(Working data Opens)
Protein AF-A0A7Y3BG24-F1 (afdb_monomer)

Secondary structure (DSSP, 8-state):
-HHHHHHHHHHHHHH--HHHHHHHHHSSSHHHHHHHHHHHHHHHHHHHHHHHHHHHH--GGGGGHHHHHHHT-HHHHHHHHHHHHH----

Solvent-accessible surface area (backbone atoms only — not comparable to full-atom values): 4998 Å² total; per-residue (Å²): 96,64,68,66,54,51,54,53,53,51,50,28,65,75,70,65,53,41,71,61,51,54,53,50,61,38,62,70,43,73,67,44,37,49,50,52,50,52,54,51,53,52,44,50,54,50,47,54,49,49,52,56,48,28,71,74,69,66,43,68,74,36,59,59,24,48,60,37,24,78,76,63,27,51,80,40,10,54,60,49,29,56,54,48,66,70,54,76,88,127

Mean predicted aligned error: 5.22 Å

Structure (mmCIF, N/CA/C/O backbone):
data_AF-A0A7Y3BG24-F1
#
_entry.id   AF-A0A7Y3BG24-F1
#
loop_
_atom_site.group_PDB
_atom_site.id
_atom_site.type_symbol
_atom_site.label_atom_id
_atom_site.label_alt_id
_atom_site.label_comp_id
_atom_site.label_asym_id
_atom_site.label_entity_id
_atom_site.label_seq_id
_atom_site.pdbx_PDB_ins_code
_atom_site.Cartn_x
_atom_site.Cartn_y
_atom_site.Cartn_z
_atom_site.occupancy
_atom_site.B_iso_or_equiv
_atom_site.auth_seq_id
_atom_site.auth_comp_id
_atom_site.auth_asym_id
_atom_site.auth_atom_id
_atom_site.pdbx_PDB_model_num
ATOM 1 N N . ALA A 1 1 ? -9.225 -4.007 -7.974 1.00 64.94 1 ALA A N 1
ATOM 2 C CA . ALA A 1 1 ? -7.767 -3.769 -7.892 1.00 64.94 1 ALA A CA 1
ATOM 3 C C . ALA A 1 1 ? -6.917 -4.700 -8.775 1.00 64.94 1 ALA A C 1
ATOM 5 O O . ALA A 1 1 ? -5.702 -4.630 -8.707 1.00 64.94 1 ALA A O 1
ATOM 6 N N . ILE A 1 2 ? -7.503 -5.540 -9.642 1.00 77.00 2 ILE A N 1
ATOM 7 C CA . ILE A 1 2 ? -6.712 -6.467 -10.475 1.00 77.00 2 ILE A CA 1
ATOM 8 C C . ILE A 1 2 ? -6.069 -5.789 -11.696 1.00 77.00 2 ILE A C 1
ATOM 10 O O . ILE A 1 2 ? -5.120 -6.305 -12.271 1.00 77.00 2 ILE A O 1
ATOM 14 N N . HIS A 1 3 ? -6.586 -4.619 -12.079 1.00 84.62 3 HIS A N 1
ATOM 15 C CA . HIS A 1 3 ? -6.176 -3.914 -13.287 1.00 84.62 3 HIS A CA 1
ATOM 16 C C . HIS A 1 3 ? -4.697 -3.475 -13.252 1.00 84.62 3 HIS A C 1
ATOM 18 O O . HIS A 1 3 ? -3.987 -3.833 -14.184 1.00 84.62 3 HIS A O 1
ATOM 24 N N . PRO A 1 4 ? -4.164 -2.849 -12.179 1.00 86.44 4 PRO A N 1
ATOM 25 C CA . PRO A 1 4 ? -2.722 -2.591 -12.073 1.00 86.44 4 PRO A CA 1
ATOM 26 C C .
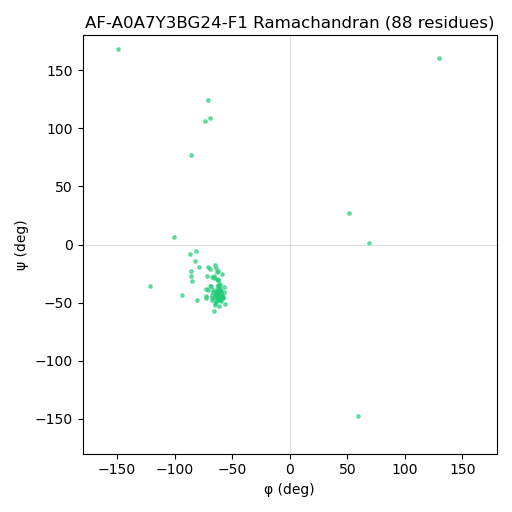 PRO A 1 4 ? -1.868 -3.869 -12.079 1.00 86.44 4 PRO A C 1
ATOM 28 O O . PRO A 1 4 ? -0.837 -3.920 -12.745 1.00 86.44 4 PRO A O 1
ATOM 31 N N . MET A 1 5 ? -2.329 -4.936 -11.410 1.00 87.06 5 MET A N 1
ATOM 32 C CA . MET A 1 5 ? -1.610 -6.217 -11.350 1.00 87.06 5 MET A CA 1
ATOM 33 C C . MET A 1 5 ? -1.432 -6.855 -12.731 1.00 87.06 5 MET A C 1
ATOM 35 O O . MET A 1 5 ? -0.391 -7.450 -12.997 1.00 87.06 5 MET A O 1
ATOM 39 N N . TYR A 1 6 ? -2.415 -6.704 -13.624 1.00 89.25 6 TYR A N 1
ATOM 40 C CA . TYR A 1 6 ? -2.305 -7.169 -15.006 1.00 89.25 6 TYR A CA 1
ATOM 41 C C . TYR A 1 6 ? -1.123 -6.514 -15.735 1.00 89.25 6 TYR A C 1
ATOM 43 O O . TYR A 1 6 ? -0.326 -7.221 -16.349 1.00 89.25 6 TYR A O 1
ATOM 51 N N . TYR A 1 7 ? -0.962 -5.192 -15.617 1.00 89.44 7 TYR A N 1
ATOM 52 C CA . TYR A 1 7 ? 0.153 -4.475 -16.243 1.00 89.44 7 TYR A CA 1
ATOM 53 C C . TYR A 1 7 ? 1.504 -4.863 -15.641 1.00 89.44 7 TYR A C 1
ATOM 55 O O . TYR A 1 7 ? 2.462 -5.043 -16.388 1.00 89.44 7 TYR A O 1
ATOM 63 N N . PHE A 1 8 ? 1.584 -5.056 -14.321 1.00 87.62 8 PHE A N 1
ATOM 64 C CA . PHE A 1 8 ? 2.825 -5.494 -13.673 1.00 87.62 8 PHE A CA 1
ATOM 65 C C . PHE A 1 8 ? 3.258 -6.881 -14.149 1.00 87.62 8 PHE A C 1
ATOM 67 O O . PHE A 1 8 ? 4.411 -7.074 -14.529 1.00 87.62 8 PHE A O 1
ATOM 74 N N . VAL A 1 9 ? 2.326 -7.838 -14.199 1.00 88.81 9 VAL A N 1
ATOM 75 C CA . VAL A 1 9 ? 2.615 -9.195 -14.681 1.00 88.81 9 VAL A CA 1
ATOM 76 C C . VAL A 1 9 ? 2.960 -9.193 -16.170 1.00 88.81 9 VAL A C 1
ATOM 78 O O . VAL A 1 9 ? 3.879 -9.903 -16.573 1.00 88.81 9 VAL A O 1
ATOM 81 N N . ALA A 1 10 ? 2.258 -8.403 -16.988 1.00 91.00 10 ALA A N 1
ATOM 82 C CA . ALA A 1 10 ? 2.570 -8.266 -18.408 1.00 91.00 10 ALA A CA 1
ATOM 83 C C . ALA A 1 10 ? 3.987 -7.712 -18.618 1.00 91.00 10 ALA A C 1
ATOM 85 O O . ALA A 1 10 ? 4.766 -8.316 -19.350 1.00 91.00 10 ALA A O 1
ATOM 86 N N . TYR A 1 11 ? 4.351 -6.640 -17.907 1.00 89.44 11 TYR A N 1
ATOM 87 C CA . TYR A 1 11 ? 5.689 -6.053 -17.969 1.00 89.44 11 TYR A CA 1
ATOM 88 C C . TYR A 1 11 ? 6.777 -7.042 -17.535 1.00 89.44 11 TYR A C 1
ATOM 90 O O . TYR A 1 11 ? 7.774 -7.204 -18.233 1.00 89.44 11 TYR A O 1
ATOM 98 N N . MET A 1 12 ? 6.575 -7.752 -16.420 1.00 89.69 12 MET A N 1
ATOM 99 C CA . MET A 1 12 ? 7.530 -8.756 -15.932 1.00 89.69 12 MET A CA 1
ATOM 100 C C . MET A 1 12 ? 7.725 -9.914 -16.917 1.00 89.69 12 MET A C 1
ATOM 102 O O . MET A 1 12 ? 8.827 -10.454 -17.007 1.00 89.69 12 MET A O 1
ATOM 106 N N . ARG A 1 13 ? 6.665 -10.315 -17.631 1.00 90.31 13 ARG A N 1
ATOM 107 C CA . ARG A 1 13 ? 6.732 -11.354 -18.670 1.00 90.31 13 ARG A CA 1
ATOM 108 C C . ARG A 1 13 ? 7.477 -10.874 -19.911 1.00 90.31 13 ARG A C 1
ATOM 110 O O . ARG A 1 13 ? 8.220 -11.661 -20.481 1.00 90.31 13 ARG A O 1
ATOM 117 N N . ASP A 1 14 ? 7.268 -9.623 -20.306 1.00 91.88 14 ASP A N 1
ATOM 118 C CA . ASP A 1 14 ? 7.882 -9.029 -21.496 1.00 91.88 14 ASP A CA 1
ATOM 119 C C . ASP A 1 14 ? 9.381 -8.750 -21.298 1.00 91.88 14 ASP A C 1
ATOM 121 O O . A
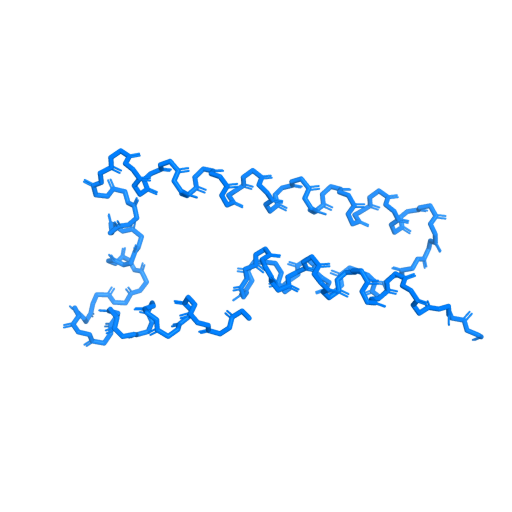SP A 1 14 ? 10.208 -9.113 -22.127 1.00 91.88 14 ASP A O 1
ATOM 125 N N . THR A 1 15 ? 9.753 -8.183 -20.147 1.00 90.19 15 THR A N 1
ATOM 126 C CA . THR A 1 15 ? 11.151 -7.836 -19.833 1.00 90.19 15 THR A CA 1
ATOM 127 C C . THR A 1 15 ? 11.960 -8.989 -19.240 1.00 90.19 15 THR A C 1
ATOM 129 O O . THR A 1 15 ? 13.187 -8.972 -19.301 1.00 90.19 15 THR A O 1
ATOM 132 N N . GLY A 1 16 ? 11.311 -9.989 -18.632 1.00 87.56 16 GLY A N 1
ATOM 133 C CA . GLY A 1 16 ? 11.978 -11.129 -17.988 1.00 87.56 16 GLY A CA 1
ATOM 134 C C . GLY A 1 16 ? 12.767 -10.781 -16.716 1.00 87.56 16 GLY A C 1
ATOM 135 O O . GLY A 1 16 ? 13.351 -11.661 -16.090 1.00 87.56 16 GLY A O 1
(Working data Closes)
## How to complete this task
Everything from the first line of the material through the line containing "ATOM 3 C C ." is to be printed exactly; lines after that are to be left out.

## Solution
Protein AF-A0A7Y3BG24-F1 (afdb_monomer)

Secondary structure (DSSP, 8-state):
-HHHHHHHHHHHHHH--HHHHHHHHHSSSHHHHHHHHHHHHHHHHHHHHHHHHHHHH--GGGGGHHHHHHHT-HHHHHHHHHHHHH----

Solvent-accessible surface area (backbone atoms only — not comparable to full-atom values): 4998 Å² total; per-residue (Å²): 96,64,68,66,54,51,54,53,53,51,50,28,65,75,70,65,53,41,71,61,51,54,53,50,61,38,62,70,43,73,67,44,37,49,50,52,50,52,54,51,53,52,44,50,54,50,47,54,49,49,52,56,48,28,71,74,69,66,43,68,74,36,59,59,24,48,60,37,24,78,76,63,27,51,80,40,10,54,60,49,29,56,54,48,66,70,54,76,88,127

Mean predicted aligned error: 5.22 Å

Structure (mmCIF, N/CA/C/O backbone):
data_AF-A0A7Y3BG24-F1
#
_entry.id   AF-A0A7Y3BG24-F1
#
loop_
_atom_site.group_PDB
_atom_site.id
_atom_site.type_symbol
_atom_site.label_atom_id
_atom_site.label_alt_id
_atom_site.label_comp_id
_atom_site.label_asym_id
_atom_site.label_entity_id
_atom_site.label_seq_id
_atom_site.pdbx_PDB_ins_code
_atom_site.Cartn_x
_atom_site.Cartn_y
_atom_site.Cartn_z
_atom_site.occupancy
_atom_site.B_iso_or_equiv
_atom_site.auth_seq_id
_atom_site.auth_comp_id
_atom_site.auth_asym_id
_atom_site.auth_atom_id
_atom_site.pdbx_PDB_model_num
ATOM 1 N N . ALA A 1 1 ? -9.225 -4.007 -7.974 1.00 64.94 1 ALA A N 1
ATOM 2 C CA . ALA A 1 1 ? -7.767 -3.769 -7.892 1.00 64.94 1 ALA A CA 1
ATOM 3 C C . ALA A 1 1 ? -6.917 -4.700 -8.775 1.00 64.94 1 ALA A C 1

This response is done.